The pep_cores_mapping.csv contains all the information from the initial evidence file. In addition there are the following columns:

column	description
whole_epitopes	A list of all sequences of epitopes to which the peptide of the row contributes.
core_epitopes	A list of all core sequences of epitopes to which the peptide of the row contributes.
proteome_occurrence	A list containing protein accessions and sequence positions at which the core epitope occurs in the proteome.
total_core_intensity	A list containing the intensity of each epitope. The intensity of an epitope is computed as the sum of the intensities of peptides that contribute to that epitope.
relative_core_intensity	A list containing the relative intensity of each epitope. The relative intensity of an epitope is the intensity of the epitope divided by the sum of all intensities in the provided evidence file.

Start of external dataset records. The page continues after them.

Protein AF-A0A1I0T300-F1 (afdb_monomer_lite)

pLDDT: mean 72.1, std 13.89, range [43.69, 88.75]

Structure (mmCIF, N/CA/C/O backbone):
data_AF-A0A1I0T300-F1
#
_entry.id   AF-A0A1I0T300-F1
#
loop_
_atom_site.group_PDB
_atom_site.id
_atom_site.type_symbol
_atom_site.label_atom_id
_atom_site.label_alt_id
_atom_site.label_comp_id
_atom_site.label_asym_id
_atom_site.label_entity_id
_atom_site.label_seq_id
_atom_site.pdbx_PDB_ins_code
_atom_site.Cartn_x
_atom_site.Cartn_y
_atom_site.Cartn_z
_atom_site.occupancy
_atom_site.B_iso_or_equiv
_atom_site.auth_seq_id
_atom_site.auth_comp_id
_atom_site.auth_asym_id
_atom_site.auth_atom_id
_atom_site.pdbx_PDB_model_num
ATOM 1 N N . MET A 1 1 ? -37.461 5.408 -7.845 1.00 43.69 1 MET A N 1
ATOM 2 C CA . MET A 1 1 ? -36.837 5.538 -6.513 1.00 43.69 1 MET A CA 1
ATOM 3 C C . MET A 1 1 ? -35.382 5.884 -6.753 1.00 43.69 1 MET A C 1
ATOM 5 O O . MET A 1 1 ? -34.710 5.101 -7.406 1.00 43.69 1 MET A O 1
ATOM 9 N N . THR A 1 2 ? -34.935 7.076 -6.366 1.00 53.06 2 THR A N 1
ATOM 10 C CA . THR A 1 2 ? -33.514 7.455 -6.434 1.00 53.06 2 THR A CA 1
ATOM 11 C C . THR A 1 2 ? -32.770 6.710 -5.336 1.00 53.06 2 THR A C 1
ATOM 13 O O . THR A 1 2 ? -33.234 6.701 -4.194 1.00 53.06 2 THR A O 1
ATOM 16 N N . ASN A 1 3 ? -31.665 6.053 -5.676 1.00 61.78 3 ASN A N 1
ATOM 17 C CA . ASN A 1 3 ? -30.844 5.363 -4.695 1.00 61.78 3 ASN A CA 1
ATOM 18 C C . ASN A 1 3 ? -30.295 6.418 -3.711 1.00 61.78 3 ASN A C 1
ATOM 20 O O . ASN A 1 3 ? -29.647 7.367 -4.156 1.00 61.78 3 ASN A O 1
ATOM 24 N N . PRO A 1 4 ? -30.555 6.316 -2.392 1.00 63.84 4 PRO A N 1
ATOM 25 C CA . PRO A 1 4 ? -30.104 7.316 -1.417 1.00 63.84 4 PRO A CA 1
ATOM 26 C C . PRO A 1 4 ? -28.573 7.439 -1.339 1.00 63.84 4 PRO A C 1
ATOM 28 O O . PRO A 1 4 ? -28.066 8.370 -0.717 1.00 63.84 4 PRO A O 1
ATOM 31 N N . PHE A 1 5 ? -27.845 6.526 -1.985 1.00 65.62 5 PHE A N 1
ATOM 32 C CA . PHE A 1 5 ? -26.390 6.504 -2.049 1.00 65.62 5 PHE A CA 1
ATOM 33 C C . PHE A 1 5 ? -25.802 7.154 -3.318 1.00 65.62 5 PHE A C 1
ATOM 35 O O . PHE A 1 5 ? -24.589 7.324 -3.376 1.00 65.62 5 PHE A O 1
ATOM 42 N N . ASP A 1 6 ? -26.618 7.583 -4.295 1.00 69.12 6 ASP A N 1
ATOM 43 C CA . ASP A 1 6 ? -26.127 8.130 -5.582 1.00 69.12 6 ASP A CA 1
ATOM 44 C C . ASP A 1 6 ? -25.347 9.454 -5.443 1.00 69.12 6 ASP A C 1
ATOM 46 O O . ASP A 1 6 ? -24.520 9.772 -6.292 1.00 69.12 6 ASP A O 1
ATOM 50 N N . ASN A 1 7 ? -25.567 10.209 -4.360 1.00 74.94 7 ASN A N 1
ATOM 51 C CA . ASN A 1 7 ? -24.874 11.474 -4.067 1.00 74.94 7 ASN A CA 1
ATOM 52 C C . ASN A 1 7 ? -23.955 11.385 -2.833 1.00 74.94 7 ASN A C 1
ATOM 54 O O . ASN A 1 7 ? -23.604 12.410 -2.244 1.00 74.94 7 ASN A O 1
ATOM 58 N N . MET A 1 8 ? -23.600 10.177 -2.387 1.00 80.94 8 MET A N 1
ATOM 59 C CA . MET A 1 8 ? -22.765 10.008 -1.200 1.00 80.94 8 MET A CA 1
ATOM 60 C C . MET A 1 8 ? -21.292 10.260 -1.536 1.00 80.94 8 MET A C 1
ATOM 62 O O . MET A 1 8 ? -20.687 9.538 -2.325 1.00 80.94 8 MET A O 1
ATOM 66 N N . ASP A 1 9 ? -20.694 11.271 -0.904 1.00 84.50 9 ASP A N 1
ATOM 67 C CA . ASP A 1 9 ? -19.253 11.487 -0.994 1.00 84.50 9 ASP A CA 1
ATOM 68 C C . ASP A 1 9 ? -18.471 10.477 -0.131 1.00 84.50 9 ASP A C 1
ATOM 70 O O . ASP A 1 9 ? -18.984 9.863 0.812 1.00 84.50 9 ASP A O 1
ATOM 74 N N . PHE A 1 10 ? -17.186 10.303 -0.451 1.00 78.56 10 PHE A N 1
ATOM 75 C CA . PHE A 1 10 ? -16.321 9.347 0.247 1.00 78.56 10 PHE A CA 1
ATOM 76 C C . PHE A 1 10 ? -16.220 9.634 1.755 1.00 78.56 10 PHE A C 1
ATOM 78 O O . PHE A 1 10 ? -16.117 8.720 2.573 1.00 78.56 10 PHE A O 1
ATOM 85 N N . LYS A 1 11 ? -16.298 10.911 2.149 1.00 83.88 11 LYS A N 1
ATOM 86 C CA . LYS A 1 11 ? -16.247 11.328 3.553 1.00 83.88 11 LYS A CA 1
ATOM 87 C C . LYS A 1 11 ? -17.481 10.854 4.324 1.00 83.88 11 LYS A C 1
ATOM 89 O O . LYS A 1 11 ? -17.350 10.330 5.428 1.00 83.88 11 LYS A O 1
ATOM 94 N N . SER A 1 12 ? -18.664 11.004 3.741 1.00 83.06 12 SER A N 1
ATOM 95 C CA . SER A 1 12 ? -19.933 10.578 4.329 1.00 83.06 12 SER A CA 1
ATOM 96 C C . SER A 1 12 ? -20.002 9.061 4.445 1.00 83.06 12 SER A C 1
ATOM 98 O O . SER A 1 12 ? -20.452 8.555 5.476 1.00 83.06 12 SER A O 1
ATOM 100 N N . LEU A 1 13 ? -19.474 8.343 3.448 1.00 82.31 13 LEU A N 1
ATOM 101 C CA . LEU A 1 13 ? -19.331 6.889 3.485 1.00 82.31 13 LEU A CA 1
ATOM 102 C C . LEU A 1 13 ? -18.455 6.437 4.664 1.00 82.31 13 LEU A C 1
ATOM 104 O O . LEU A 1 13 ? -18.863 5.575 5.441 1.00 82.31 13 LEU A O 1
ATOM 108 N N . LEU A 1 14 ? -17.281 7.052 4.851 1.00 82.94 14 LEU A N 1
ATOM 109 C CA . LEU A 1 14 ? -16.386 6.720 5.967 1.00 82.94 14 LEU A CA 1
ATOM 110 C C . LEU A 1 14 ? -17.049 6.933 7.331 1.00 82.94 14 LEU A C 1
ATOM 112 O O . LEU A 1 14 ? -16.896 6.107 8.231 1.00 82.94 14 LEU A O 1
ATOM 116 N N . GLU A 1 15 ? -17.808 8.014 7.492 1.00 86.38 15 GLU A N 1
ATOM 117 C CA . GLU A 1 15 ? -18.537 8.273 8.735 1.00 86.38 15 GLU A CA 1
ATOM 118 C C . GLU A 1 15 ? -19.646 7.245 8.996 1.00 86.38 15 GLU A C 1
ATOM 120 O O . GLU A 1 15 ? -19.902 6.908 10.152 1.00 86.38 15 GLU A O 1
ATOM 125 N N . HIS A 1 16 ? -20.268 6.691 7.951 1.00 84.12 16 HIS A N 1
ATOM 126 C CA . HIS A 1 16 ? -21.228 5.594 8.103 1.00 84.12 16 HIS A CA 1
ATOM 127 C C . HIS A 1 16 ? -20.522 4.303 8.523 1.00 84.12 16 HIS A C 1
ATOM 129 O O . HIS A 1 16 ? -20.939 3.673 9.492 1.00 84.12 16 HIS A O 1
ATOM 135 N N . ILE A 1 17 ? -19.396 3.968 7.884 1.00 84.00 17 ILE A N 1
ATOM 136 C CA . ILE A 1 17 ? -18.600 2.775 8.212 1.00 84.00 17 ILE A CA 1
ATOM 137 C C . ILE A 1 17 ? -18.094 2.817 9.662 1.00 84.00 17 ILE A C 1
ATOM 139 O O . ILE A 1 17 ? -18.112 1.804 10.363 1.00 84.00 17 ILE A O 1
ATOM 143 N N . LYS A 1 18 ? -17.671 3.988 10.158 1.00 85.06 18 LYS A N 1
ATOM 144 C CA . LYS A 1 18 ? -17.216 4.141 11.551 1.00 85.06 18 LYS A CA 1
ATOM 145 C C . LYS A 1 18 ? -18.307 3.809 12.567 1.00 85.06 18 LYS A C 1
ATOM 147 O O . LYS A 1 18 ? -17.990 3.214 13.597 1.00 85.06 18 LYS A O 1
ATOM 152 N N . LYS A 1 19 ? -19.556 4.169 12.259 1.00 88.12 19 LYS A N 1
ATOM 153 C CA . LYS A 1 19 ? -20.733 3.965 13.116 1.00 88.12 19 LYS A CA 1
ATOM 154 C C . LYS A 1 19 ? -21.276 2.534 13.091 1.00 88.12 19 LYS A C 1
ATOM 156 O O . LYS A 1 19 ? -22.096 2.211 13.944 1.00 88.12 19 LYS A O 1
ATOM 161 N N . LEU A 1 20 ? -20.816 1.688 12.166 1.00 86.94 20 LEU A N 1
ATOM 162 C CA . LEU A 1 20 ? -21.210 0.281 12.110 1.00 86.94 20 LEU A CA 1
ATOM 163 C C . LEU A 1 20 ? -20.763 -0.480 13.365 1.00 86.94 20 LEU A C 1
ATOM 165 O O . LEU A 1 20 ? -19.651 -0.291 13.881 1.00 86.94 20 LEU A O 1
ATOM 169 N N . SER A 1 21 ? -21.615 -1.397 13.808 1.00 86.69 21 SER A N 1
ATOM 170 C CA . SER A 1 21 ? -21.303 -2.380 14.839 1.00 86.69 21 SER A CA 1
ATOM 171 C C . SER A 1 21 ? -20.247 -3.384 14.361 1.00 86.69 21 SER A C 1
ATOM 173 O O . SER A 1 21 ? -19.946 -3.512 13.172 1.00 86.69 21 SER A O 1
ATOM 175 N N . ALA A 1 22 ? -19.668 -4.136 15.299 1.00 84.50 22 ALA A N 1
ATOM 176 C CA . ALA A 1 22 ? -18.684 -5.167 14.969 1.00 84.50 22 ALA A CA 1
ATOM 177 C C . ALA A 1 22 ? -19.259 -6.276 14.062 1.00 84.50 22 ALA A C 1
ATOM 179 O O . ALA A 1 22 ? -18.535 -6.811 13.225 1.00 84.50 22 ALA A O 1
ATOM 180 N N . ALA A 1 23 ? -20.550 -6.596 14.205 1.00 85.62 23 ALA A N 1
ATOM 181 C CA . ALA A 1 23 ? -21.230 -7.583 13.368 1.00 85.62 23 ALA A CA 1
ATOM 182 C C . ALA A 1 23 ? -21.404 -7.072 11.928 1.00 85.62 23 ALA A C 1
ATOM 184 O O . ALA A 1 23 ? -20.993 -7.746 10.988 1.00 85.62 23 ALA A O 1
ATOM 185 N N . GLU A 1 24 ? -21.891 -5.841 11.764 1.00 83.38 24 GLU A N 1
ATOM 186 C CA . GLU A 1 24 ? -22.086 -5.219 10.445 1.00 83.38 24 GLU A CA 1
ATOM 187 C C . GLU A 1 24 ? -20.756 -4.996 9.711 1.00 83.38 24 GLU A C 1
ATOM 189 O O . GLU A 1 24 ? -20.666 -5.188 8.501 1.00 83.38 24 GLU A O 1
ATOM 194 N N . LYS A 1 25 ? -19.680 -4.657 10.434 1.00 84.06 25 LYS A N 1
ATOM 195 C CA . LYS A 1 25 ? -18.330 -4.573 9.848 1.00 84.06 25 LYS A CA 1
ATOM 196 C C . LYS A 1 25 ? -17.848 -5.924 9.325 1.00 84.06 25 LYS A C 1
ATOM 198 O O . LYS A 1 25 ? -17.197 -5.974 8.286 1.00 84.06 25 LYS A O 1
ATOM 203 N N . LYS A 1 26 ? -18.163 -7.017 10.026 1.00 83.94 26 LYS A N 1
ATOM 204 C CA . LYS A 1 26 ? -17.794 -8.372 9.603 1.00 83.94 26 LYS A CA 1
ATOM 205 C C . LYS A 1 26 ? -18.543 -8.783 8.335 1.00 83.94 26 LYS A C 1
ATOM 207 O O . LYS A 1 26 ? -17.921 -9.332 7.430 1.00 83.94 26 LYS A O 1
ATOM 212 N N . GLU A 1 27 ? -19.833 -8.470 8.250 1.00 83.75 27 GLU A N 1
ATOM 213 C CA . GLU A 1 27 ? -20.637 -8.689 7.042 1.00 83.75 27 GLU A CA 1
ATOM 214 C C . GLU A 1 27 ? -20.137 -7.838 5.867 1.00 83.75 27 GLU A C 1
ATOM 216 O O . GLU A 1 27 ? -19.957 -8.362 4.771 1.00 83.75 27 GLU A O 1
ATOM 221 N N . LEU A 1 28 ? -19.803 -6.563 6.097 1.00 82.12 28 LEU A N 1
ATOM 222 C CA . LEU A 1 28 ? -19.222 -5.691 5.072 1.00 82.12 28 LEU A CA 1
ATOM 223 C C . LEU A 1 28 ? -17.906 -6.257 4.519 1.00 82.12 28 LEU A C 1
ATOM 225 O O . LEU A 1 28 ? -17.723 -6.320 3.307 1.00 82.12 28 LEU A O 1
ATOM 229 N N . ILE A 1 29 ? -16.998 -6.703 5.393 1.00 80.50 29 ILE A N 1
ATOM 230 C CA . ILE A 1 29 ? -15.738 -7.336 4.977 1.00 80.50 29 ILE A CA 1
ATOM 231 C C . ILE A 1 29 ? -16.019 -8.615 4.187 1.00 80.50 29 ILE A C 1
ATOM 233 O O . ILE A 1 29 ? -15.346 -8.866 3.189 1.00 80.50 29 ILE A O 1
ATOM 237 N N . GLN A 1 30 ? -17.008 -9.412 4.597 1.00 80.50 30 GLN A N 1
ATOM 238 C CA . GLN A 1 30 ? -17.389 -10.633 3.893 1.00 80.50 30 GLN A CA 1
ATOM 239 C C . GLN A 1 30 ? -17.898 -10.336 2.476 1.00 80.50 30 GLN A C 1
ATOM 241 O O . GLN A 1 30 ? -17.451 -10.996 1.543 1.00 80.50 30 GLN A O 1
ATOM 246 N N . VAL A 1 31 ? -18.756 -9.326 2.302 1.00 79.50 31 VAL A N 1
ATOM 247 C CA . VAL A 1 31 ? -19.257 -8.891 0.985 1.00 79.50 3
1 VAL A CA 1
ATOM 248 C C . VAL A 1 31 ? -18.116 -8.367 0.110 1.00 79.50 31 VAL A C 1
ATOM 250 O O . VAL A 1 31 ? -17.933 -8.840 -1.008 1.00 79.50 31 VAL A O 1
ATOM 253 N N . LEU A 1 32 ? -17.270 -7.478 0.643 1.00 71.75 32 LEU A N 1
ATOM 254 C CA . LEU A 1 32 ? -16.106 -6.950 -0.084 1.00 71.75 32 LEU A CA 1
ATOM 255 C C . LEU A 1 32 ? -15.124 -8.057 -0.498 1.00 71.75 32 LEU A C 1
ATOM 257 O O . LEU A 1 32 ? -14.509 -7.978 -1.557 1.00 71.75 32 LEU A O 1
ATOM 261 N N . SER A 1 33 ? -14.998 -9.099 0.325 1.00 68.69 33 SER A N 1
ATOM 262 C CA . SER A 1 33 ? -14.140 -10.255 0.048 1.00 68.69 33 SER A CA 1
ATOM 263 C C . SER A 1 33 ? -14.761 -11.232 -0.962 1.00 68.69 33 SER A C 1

epitope_intensity_hist.svg

The plot visualizes how many peptides contribute to a core epitope.

length_distributions.svg

The plot visualizes the length distribution of the original peptides and the computed core epitopes.

report.html

The report file summarizes some of the results. Among other things it includes two histograms visualizing the peptide and epitope length distribution and shows the ten epitopes with the highest number of mapped peptides.

landscape visualization

An example landscape visualization of a protein generated with the plot-landscape command: The height indicates how many peptides are mapped to a position in the proteome. The different colors indicate different epitopes. Lighter areas of a color indicate how many peptides are associated with the epitope. The more intense region indicate the core epitope.

Workflow

1. Identification of the location of all peptides in the proteome.
2. Group peptides whose start position does not differ by more than max_step_size amino acids or whose overlap is larger than min_overlap. max_step_size and min_overlap are parameters that can be specified by the user.
3. Identify epitope sequences,V as the sequence of each peptide group.
4. For each peptide sequence, identify the core epitope sequence. The core epitope sequence is defined as the sequence region that has the highest peptide mapping count while having a minimum length of min_epi_length amino acids.

Citation

Epicore is an adaption from the tool developed by Álvaro-Benito et al.[1].
[1] Álvaro-Benito, Miguel, et al. "Quantification of HLA-DM-dependent major histocompatibility complex of class II immunopeptidomes by the peptide landscape antigenic epitope alignment utility." Frontiers in immunology 9 (2018): 872.